- What to do
Among the lines below, a stretch begins at the one with "ATOM 68 C CA" and ends at the one with "ATOM 74 N N". Repeat that stretch exactly, ends included.

- Data records
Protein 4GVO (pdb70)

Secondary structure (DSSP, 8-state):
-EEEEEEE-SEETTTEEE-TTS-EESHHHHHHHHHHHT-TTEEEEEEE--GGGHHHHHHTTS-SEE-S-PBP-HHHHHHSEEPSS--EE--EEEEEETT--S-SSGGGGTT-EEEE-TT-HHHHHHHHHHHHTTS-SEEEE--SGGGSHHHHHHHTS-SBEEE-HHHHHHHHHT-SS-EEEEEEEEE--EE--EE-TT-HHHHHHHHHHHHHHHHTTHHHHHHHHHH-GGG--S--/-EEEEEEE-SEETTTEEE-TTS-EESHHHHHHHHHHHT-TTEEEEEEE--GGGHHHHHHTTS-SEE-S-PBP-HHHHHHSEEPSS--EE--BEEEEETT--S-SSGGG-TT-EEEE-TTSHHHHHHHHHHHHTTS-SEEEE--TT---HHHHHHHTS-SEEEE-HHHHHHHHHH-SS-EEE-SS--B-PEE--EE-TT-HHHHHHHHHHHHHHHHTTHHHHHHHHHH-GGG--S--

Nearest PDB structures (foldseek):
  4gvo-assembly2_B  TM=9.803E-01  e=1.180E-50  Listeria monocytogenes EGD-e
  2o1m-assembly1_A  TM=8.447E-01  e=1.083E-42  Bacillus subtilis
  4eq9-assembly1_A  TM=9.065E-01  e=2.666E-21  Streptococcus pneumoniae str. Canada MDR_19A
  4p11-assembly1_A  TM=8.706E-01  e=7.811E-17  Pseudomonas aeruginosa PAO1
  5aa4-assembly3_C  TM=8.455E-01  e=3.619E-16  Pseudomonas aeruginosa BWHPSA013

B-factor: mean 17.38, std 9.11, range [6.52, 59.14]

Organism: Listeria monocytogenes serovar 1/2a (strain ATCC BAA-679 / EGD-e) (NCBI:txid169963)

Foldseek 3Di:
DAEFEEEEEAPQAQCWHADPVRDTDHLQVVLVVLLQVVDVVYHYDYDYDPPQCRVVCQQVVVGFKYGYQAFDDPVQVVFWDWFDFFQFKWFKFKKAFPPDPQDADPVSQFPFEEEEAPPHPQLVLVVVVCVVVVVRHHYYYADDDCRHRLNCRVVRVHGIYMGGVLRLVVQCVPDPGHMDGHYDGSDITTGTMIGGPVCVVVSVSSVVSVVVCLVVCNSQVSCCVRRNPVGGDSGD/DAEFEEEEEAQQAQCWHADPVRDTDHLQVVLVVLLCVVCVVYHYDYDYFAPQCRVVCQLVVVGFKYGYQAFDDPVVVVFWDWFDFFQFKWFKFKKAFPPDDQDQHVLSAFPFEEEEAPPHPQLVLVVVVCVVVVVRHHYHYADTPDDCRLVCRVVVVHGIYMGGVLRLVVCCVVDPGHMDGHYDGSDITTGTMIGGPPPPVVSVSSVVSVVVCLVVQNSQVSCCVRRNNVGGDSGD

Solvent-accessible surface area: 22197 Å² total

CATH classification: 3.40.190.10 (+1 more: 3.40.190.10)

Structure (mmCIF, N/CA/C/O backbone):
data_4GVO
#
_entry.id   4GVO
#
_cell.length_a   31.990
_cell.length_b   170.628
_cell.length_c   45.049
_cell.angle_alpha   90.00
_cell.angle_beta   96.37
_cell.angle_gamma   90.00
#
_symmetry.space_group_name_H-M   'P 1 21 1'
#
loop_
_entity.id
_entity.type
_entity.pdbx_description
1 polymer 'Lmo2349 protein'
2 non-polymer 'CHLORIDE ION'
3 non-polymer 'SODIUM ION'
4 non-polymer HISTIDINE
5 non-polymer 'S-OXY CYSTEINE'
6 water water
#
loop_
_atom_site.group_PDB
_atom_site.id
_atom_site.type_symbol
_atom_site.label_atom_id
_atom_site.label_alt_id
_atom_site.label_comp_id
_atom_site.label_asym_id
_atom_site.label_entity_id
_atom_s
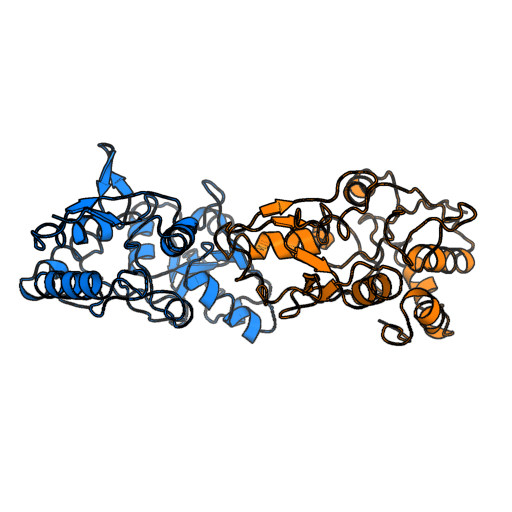ite.label_seq_id
_atom_site.pdbx_PDB_ins_code
_atom_site.Cartn_x
_atom_site.Cartn_y
_atom_site.Cartn_z
_atom_site.occupancy
_atom_site.B_iso_or_equiv
_atom_site.auth_seq_id
_atom_site.auth_comp_id
_atom_site.auth_asym_id
_atom_site.auth_atom_id
_atom_site.pdbx_PDB_model_num
ATOM 1 N N . VAL A 1 8 ? 2.789 59.426 14.176 1.00 30.23 34 VAL A N 1
ATOM 2 C CA . VAL A 1 8 ? 2.395 58.614 12.959 1.00 24.07 34 VAL A CA 1
ATOM 3 C C . VAL A 1 8 ? 2.919 57.166 13.046 1.00 27.45 34 VAL A C 1
ATOM 4 O O . VAL A 1 8 ? 4.119 56.949 13.225 1.00 29.34 34 VAL A O 1
ATOM 8 N N . GLN A 1 9 ? 2.019 56.182 12.915 1.00 20.14 35 GLN A N 1
ATOM 9 C CA A GLN A 1 9 ? 2.404 54.761 12.964 0.60 19.91 35 GLN A CA 1
ATOM 10 C CA B GLN A 1 9 ? 2.411 54.772 12.963 0.40 19.59 35 GLN A CA 1
ATOM 11 C C . GLN A 1 9 ? 2.627 54.206 11.556 1.00 16.59 35 GLN A C 1
ATOM 12 O O . GLN A 1 9 ? 1.770 54.325 10.689 1.00 15.63 35 GLN A O 1
ATOM 23 N N . THR A 1 10 ? 3.774 53.551 11.341 1.00 16.72 36 THR A N 1
ATOM 24 C CA . THR A 1 10 ? 4.062 52.899 10.051 1.00 14.47 36 THR A CA 1
ATOM 25 C C . THR A 1 10 ? 3.410 51.536 10.025 1.00 13.71 36 THR A C 1
ATOM 26 O O . THR A 1 10 ? 3.577 50.730 10.935 1.00 17.26 36 THR A O 1
ATOM 30 N N . ILE A 1 11 ? 2.676 51.286 8.947 1.00 11.47 37 ILE A N 1
ATOM 31 C CA . ILE A 1 11 ? 1.963 50.032 8.726 1.00 10.97 37 ILE A CA 1
ATOM 32 C C . ILE A 1 11 ? 2.567 49.394 7.500 1.00 11.51 37 ILE A C 1
ATOM 33 O O . ILE A 1 11 ? 2.653 50.025 6.468 1.00 13.62 37 ILE A O 1
ATOM 38 N N . THR A 1 12 ? 2.982 48.143 7.631 1.00 9.67 38 THR A N 1
ATOM 39 C CA . THR A 1 12 ? 3.530 47.383 6.518 1.00 10.66 38 THR A CA 1
ATOM 40 C C . THR A 1 12 ? 2.470 46.492 5.893 1.00 9.76 38 THR A C 1
ATOM 41 O O . THR A 1 12 ? 1.830 45.696 6.570 1.00 11.35 38 THR A O 1
ATOM 45 N N . VAL A 1 13 ? 2.264 46.704 4.614 1.00 9.45 39 VAL A N 1
ATOM 46 C CA . VAL A 1 13 ? 1.269 45.991 3.816 1.00 9.05 39 VAL A CA 1
ATOM 47 C C . VAL A 1 13 ? 1.945 44.984 2.915 1.00 9.13 39 VAL A C 1
ATOM 48 O O . VAL A 1 13 ? 2.714 45.351 2.021 1.00 10.95 39 VAL A O 1
ATOM 52 N N . GLY A 1 14 ? 1.659 43.705 3.116 1.00 8.67 40 GLY A N 1
ATOM 53 C CA . GLY A 1 14 ? 2.115 42.698 2.209 1.00 9.37 40 GLY A CA 1
ATOM 54 C C . GLY A 1 14 ? 1.252 42.645 0.970 1.00 9.13 40 GLY A C 1
ATOM 55 O O . GLY A 1 14 ? 0.028 42.629 1.068 1.00 9.47 40 GLY A O 1
ATOM 56 N N . THR A 1 15 ? 1.905 42.597 -0.176 1.00 8.60 41 THR A N 1
ATOM 57 C CA . THR A 1 15 ? 1.234 42.385 -1.437 1.00 8.81 41 THR A CA 1
ATOM 58 C C . THR A 1 15 ? 2.142 41.664 -2.403 1.00 9.12 41 THR A C 1
ATOM 59 O O . THR A 1 15 ? 3.291 41.346 -2.065 1.00 8.69 41 THR A O 1
ATOM 63 N N . GLY A 1 16 ? 1.640 41.392 -3.595 1.00 10.17 42 GLY A N 1
ATOM 64 C CA . GLY A 1 16 ? 2.394 40.714 -4.640 1.00 10.35 42 GLY A CA 1
ATOM 65 C C . GLY A 1 16 ? 2.774 41.649 -5.787 1.00 10.08 42 GLY A C 1
ATOM 66 O O . GLY A 1 16 ? 2.548 42.869 -5.754 1.00 10.50 42 GLY A O 1
ATOM 67 N N . THR A 1 17 ? 3.375 41.045 -6.802 1.00 10.82 43 THR A N 1
ATOM 68 C CA . THR A 1 17 ? 3.697 41.740 -8.043 1.00 10.93 43 THR A CA 1
ATOM 69 C C . THR A 1 17 ? 3.239 40.978 -9.273 1.00 10.27 43 THR A C 1
ATOM 70 O O . THR A 1 17 ? 3.507 41.425 -10.398 1.00 12.56 43 THR A O 1
ATOM 74 N N . GLN A 1 18 ? 2.459 39.904 -9.094 1.00 10.43 44 GLN A N 1
ATOM 75 C CA A GLN A 1 18 ? 2.150 39.001 -10.196 0.70 12.57 44 GLN A CA 1
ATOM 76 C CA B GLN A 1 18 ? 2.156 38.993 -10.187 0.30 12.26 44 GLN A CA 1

- Written response
ATOM 68 C CA . THR A 1 17 ? 3.697 41.740 -8.043 1.00 10.93 43 THR A CA 1
ATOM 69 C C . THR A 1 17 ? 3.239 40.978 -9.273 1.00 10.27 43 THR A C 1
ATOM 70 O O . THR A 1 17 ? 3.507 41.425 -10.398 1.00 12.56 43 THR A O 1
ATOM 74 N N . GLN A 1 18 ? 2.459 39.904 -9.094 1.00 10.43 44 GLN A N 1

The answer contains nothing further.